Robin Brooks, a senior fellow in the Global Economics and Development Program at the Brookings Institution, and Ben Harris, a former senior Treasury official and now vice president and director of the Economic Research Program at the Brookings Institution, released similar analyzes publicly late last month. It argued that historical evidence suggests efforts to shut down shadow fleet tankers are “unlikely to have even a minor impact on global oil prices.”

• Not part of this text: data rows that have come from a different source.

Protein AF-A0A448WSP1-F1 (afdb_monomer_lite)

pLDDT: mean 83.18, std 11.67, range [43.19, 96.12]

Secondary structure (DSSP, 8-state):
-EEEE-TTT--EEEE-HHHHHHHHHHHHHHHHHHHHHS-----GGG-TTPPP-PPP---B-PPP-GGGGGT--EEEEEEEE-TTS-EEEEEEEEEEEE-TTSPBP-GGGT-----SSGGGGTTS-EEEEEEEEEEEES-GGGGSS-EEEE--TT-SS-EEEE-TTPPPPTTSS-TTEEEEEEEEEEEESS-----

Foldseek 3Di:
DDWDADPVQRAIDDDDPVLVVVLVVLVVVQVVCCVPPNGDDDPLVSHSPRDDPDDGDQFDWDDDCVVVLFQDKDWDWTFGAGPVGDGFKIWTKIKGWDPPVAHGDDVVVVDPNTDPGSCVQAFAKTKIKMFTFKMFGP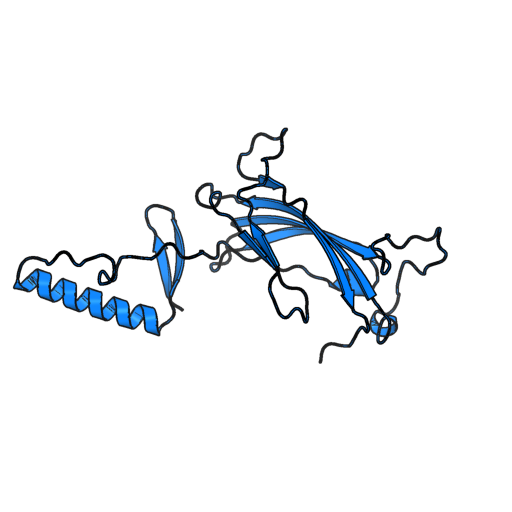RPSQLPQDKDWDDDPPDPDIDIQTQNPFDDDPDDPDPGMTGRRDMDMDIDRGDDDDD

Organism: NCBI:txid117903

InterPro domains:
  IPR022140 Kinesin-like KIF1-type [PF12423] (20-60)

Radius of gyration: 23.21 Å; chains: 1; bounding box: 66×27×62 Å

Structure (mmCIF, N/CA/C/O backbone):
data_AF-A0A448WSP1-F1
#
_entry.id   AF-A0A448WSP1-F1
#
loop_
_atom_site.group_PDB
_atom_site.id
_atom_site.type_symbol
_atom_site.label_atom_id
_atom_site.label_alt_id
_atom_site.label_comp_id
_atom_site.label_asym_id
_atom_site.label_entity_id
_atom_site.label_seq_id
_atom_site.pdbx_PDB_ins_code
_atom_site.Cartn_x
_atom_site.Cartn_y
_atom_site.Cartn_z
_atom_site.occupancy
_atom_site.B_iso_or_equiv
_atom_site.auth_seq_id
_atom_site.auth_comp_id
_atom_site.auth_asym_id
_atom_site.auth_atom_id
_atom_site.pdbx_PDB_model_num
ATOM 1 N N . MET A 1 1 ? -22.164 4.109 3.070 1.00 81.19 1 MET A N 1
ATOM 2 C CA . MET A 1 1 ? -21.223 3.838 4.170 1.00 81.19 1 MET A CA 1
ATOM 3 C C . MET A 1 1 ? -21.422 4.906 5.222 1.00 81.19 1 MET A C 1
ATOM 5 O O . MET A 1 1 ? -21.808 6.010 4.852 1.00 81.19 1 MET A O 1
ATOM 9 N N . ILE A 1 2 ? -21.260 4.562 6.492 1.00 85.06 2 ILE A N 1
ATOM 10 C CA . ILE A 1 2 ? -21.458 5.469 7.627 1.00 85.06 2 ILE A CA 1
ATOM 11 C C . ILE A 1 2 ? -20.176 5.449 8.443 1.00 85.06 2 ILE A C 1
ATOM 13 O O . ILE A 1 2 ? -19.712 4.372 8.801 1.00 85.06 2 ILE A O 1
ATOM 17 N N . GLU A 1 3 ? -19.598 6.623 8.669 1.00 85.25 3 GLU A N 1
ATOM 18 C CA . GLU A 1 3 ? -18.362 6.773 9.430 1.00 85.25 3 GLU A CA 1
ATOM 19 C C . GLU A 1 3 ? -18.640 6.654 10.927 1.00 85.25 3 GLU A C 1
ATOM 21 O O . GLU A 1 3 ? -19.521 7.324 11.470 1.00 85.25 3 GLU A O 1
ATOM 26 N N . MET A 1 4 ? -17.879 5.782 11.570 1.00 84.31 4 MET A N 1
ATOM 27 C CA . MET A 1 4 ? -17.843 5.580 13.007 1.00 84.31 4 MET A CA 1
ATOM 28 C C . MET A 1 4 ? -16.499 6.063 13.522 1.00 84.31 4 MET A C 1
ATOM 30 O O . MET A 1 4 ? -15.495 5.938 12.824 1.00 84.31 4 MET A O 1
ATOM 34 N N . LYS A 1 5 ? -16.491 6.608 14.737 1.00 82.94 5 LYS A N 1
ATOM 35 C CA . LYS A 1 5 ? -15.280 7.096 15.383 1.00 82.94 5 LYS A CA 1
ATOM 36 C C . LYS A 1 5 ? -15.223 6.623 16.823 1.00 82.94 5 LYS A C 1
ATOM 38 O O . LYS A 1 5 ? -16.158 6.873 17.586 1.00 82.94 5 LYS A O 1
ATOM 43 N N . ASP A 1 6 ? -14.113 6.008 17.198 1.00 78.62 6 ASP A N 1
ATOM 44 C CA . ASP A 1 6 ? -13.784 5.785 18.597 1.00 78.62 6 ASP A CA 1
ATOM 45 C C . ASP A 1 6 ? -13.253 7.097 19.189 1.00 78.62 6 ASP A C 1
ATOM 47 O O . ASP A 1 6 ? -12.310 7.711 18.690 1.00 78.62 6 ASP A O 1
ATOM 51 N N . LEU A 1 7 ? -13.903 7.566 20.252 1.00 80.56 7 LEU A N 1
ATOM 52 C CA . LEU A 1 7 ? -13.561 8.822 20.914 1.00 80.56 7 LEU A CA 1
ATOM 53 C C . LEU A 1 7 ? -12.311 8.711 21.796 1.00 80.56 7 LEU A C 1
ATOM 55 O O . LEU A 1 7 ? -11.746 9.742 22.156 1.00 80.56 7 LEU A O 1
ATOM 59 N N . VAL A 1 8 ? -11.892 7.495 22.154 1.00 76.50 8 VAL A N 1
ATOM 60 C CA . VAL A 1 8 ? -10.712 7.239 22.986 1.00 76.50 8 VAL A CA 1
ATOM 61 C C . VAL A 1 8 ? -9.456 7.166 22.125 1.00 76.50 8 VAL A C 1
ATOM 63 O O . VAL A 1 8 ? -8.481 7.861 22.402 1.00 76.50 8 VAL A O 1
ATOM 66 N N . THR A 1 9 ? -9.478 6.340 21.079 1.00 71.88 9 THR A N 1
ATOM 67 C CA . THR A 1 9 ? -8.330 6.129 20.177 1.00 71.88 9 THR A CA 1
ATOM 68 C C . THR A 1 9 ? -8.286 7.139 19.029 1.00 71.88 9 THR A C 1
ATOM 70 O O . THR A 1 9 ? -7.215 7.435 18.500 1.00 71.88 9 THR A O 1
ATOM 73 N N . GLY A 1 10 ? -9.436 7.716 18.667 1.00 73.69 10 GLY A N 1
ATOM 74 C CA . GLY A 1 10 ? -9.590 8.574 17.495 1.00 73.69 10 GLY A CA 1
ATOM 75 C C . GLY A 1 10 ? -9.779 7.803 16.188 1.00 73.69 10 GLY A C 1
ATOM 76 O O . GLY A 1 10 ? -9.909 8.444 15.144 1.00 73.69 10 GLY A O 1
ATOM 77 N N . ASP A 1 11 ? -9.807 6.472 16.246 1.00 73.75 11 ASP A N 1
ATOM 78 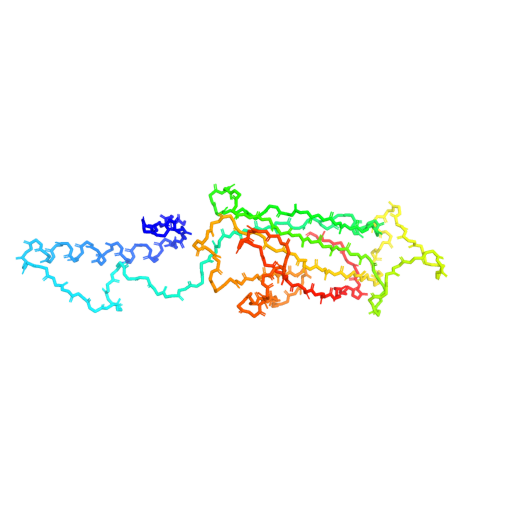C CA . ASP A 1 11 ? -9.894 5.587 15.091 1.00 73.75 11 ASP A CA 1
ATOM 79 C C . ASP A 1 11 ? -11.226 5.723 14.364 1.00 73.75 11 ASP A C 1
ATOM 81 O O . ASP A 1 11 ? -12.277 5.834 14.998 1.00 73.75 11 ASP A O 1
ATOM 85 N N . THR A 1 12 ? -11.185 5.702 13.029 1.00 77.75 12 THR A N 1
ATOM 86 C CA . THR A 1 12 ? -12.380 5.822 12.192 1.00 77.75 12 THR A CA 1
ATOM 87 C C . THR A 1 12 ? -12.557 4.627 11.273 1.00 77.75 12 THR A C 1
ATOM 89 O O . THR A 1 12 ? -11.627 4.205 10.591 1.00 77.75 12 THR A O 1
ATOM 92 N N . TRP A 1 13 ? -13.772 4.085 11.230 1.00 80.12 13 TRP A N 1
ATOM 93 C CA . TRP A 1 13 ? -14.147 2.981 10.345 1.00 80.12 13 TRP A CA 1
ATOM 94 C C . TRP A 1 13 ? -15.469 3.249 9.651 1.00 80.12 13 TRP A C 1
ATOM 96 O O . TRP A 1 13 ? -16.204 4.175 9.989 1.00 80.12 13 TRP A O 1
ATOM 106 N N . LEU A 1 14 ? -15.781 2.426 8.654 1.00 81.56 14 LEU A N 1
ATOM 107 C CA . LEU A 1 14 ? -17.021 2.531 7.906 1.00 81.56 14 LEU A CA 1
ATOM 108 C C . LEU A 1 14 ? -17.915 1.334 8.189 1.00 81.56 14 LEU A C 1
ATOM 110 O O . LEU A 1 14 ? -17.535 0.193 7.940 1.00 81.56 14 LEU A O 1
ATOM 114 N N . TRP A 1 15 ? -19.149 1.600 8.598 1.00 85.12 15 TRP A N 1
ATOM 115 C CA . TRP A 1 15 ? -20.204 0.603 8.549 1.00 85.12 15 TRP A CA 1
ATOM 116 C C . TRP A 1 15 ? -20.937 0.633 7.215 1.00 85.12 15 TRP A C 1
ATOM 118 O O . TRP A 1 15 ? -21.257 1.685 6.638 1.00 85.12 15 TRP A O 1
ATOM 128 N N . GLU A 1 16 ? -21.275 -0.563 6.752 1.00 85.56 16 GLU A N 1
ATOM 129 C CA . GLU A 1 16 ? -22.275 -0.729 5.716 1.00 85.56 16 GLU A CA 1
ATOM 130 C C . GLU A 1 16 ? -23.655 -0.315 6.226 1.00 85.56 16 GLU A C 1
ATOM 132 O O . GLU A 1 16 ? -23.961 -0.355 7.421 1.00 85.56 16 GLU A O 1
ATOM 137 N N . ARG A 1 17 ? -24.531 0.066 5.292 1.00 89.00 17 ARG A N 1
ATOM 138 C CA . ARG A 1 17 ? -25.882 0.521 5.635 1.00 89.00 17 ARG A CA 1
ATOM 139 C C . ARG A 1 17 ? -26.663 -0.538 6.419 1.00 89.00 17 ARG A C 1
ATOM 141 O O . ARG A 1 17 ? -27.391 -0.160 7.326 1.00 89.00 17 ARG A O 1
ATOM 148 N N . GLY A 1 18 ? -26.526 -1.820 6.071 1.00 88.44 18 GLY A N 1
ATOM 149 C CA . GLY A 1 18 ? -27.209 -2.919 6.765 1.00 88.44 18 GLY A CA 1
ATOM 150 C C . GLY A 1 18 ? -26.789 -3.008 8.230 1.00 88.44 18 GLY A C 1
ATOM 151 O O . GLY A 1 18 ? -27.621 -2.816 9.111 1.00 88.44 18 GLY A O 1
ATOM 152 N N . ILE A 1 19 ? -25.480 -3.149 8.469 1.00 87.00 19 ILE A N 1
ATOM 153 C CA . ILE A 1 19 ? -24.878 -3.228 9.812 1.00 87.00 19 ILE A CA 1
ATOM 154 C C . ILE A 1 19 ? -25.312 -2.045 10.681 1.00 87.00 19 ILE A C 1
ATOM 156 O O . ILE A 1 19 ? -25.738 -2.228 11.821 1.00 87.00 19 ILE A O 1
ATOM 160 N N . PHE A 1 20 ? -25.254 -0.826 10.138 1.00 89.69 20 PHE A N 1
ATOM 161 C CA . PHE A 1 20 ? -25.689 0.358 10.873 1.00 89.69 20 PHE A CA 1
ATOM 162 C C . PHE A 1 20 ? -27.177 0.318 11.230 1.00 89.69 20 PHE A C 1
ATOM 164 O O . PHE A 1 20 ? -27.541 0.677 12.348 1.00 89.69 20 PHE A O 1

Of the approximately 120 tankers, 20 in the shadow fleet are currently subject to sanctions. They mapped evidence of previous enforcement actions, showing that none of them had a significant impact on oil markets.
“While this is far from causal, we believe it corroborates the view that further sanctions on the Sputnik fleet are unlikely to cause a spike in oil prices,” Brooks and Harris wrote.
White House officials recently argued that price caps and related enforcement measures have so far hurt Russia but not American drivers.
“Energy analysts, and even Russian officials themselves, have linked our increased enforcement activities to increased discounts on Russian oil. At the same time, Russia’s export volumes have remained high, avoiding the price spike that many feared in 2022,” said the head of the International Daleep Singh, deputy national security adviser for economics, told the Brookings Institution in late May.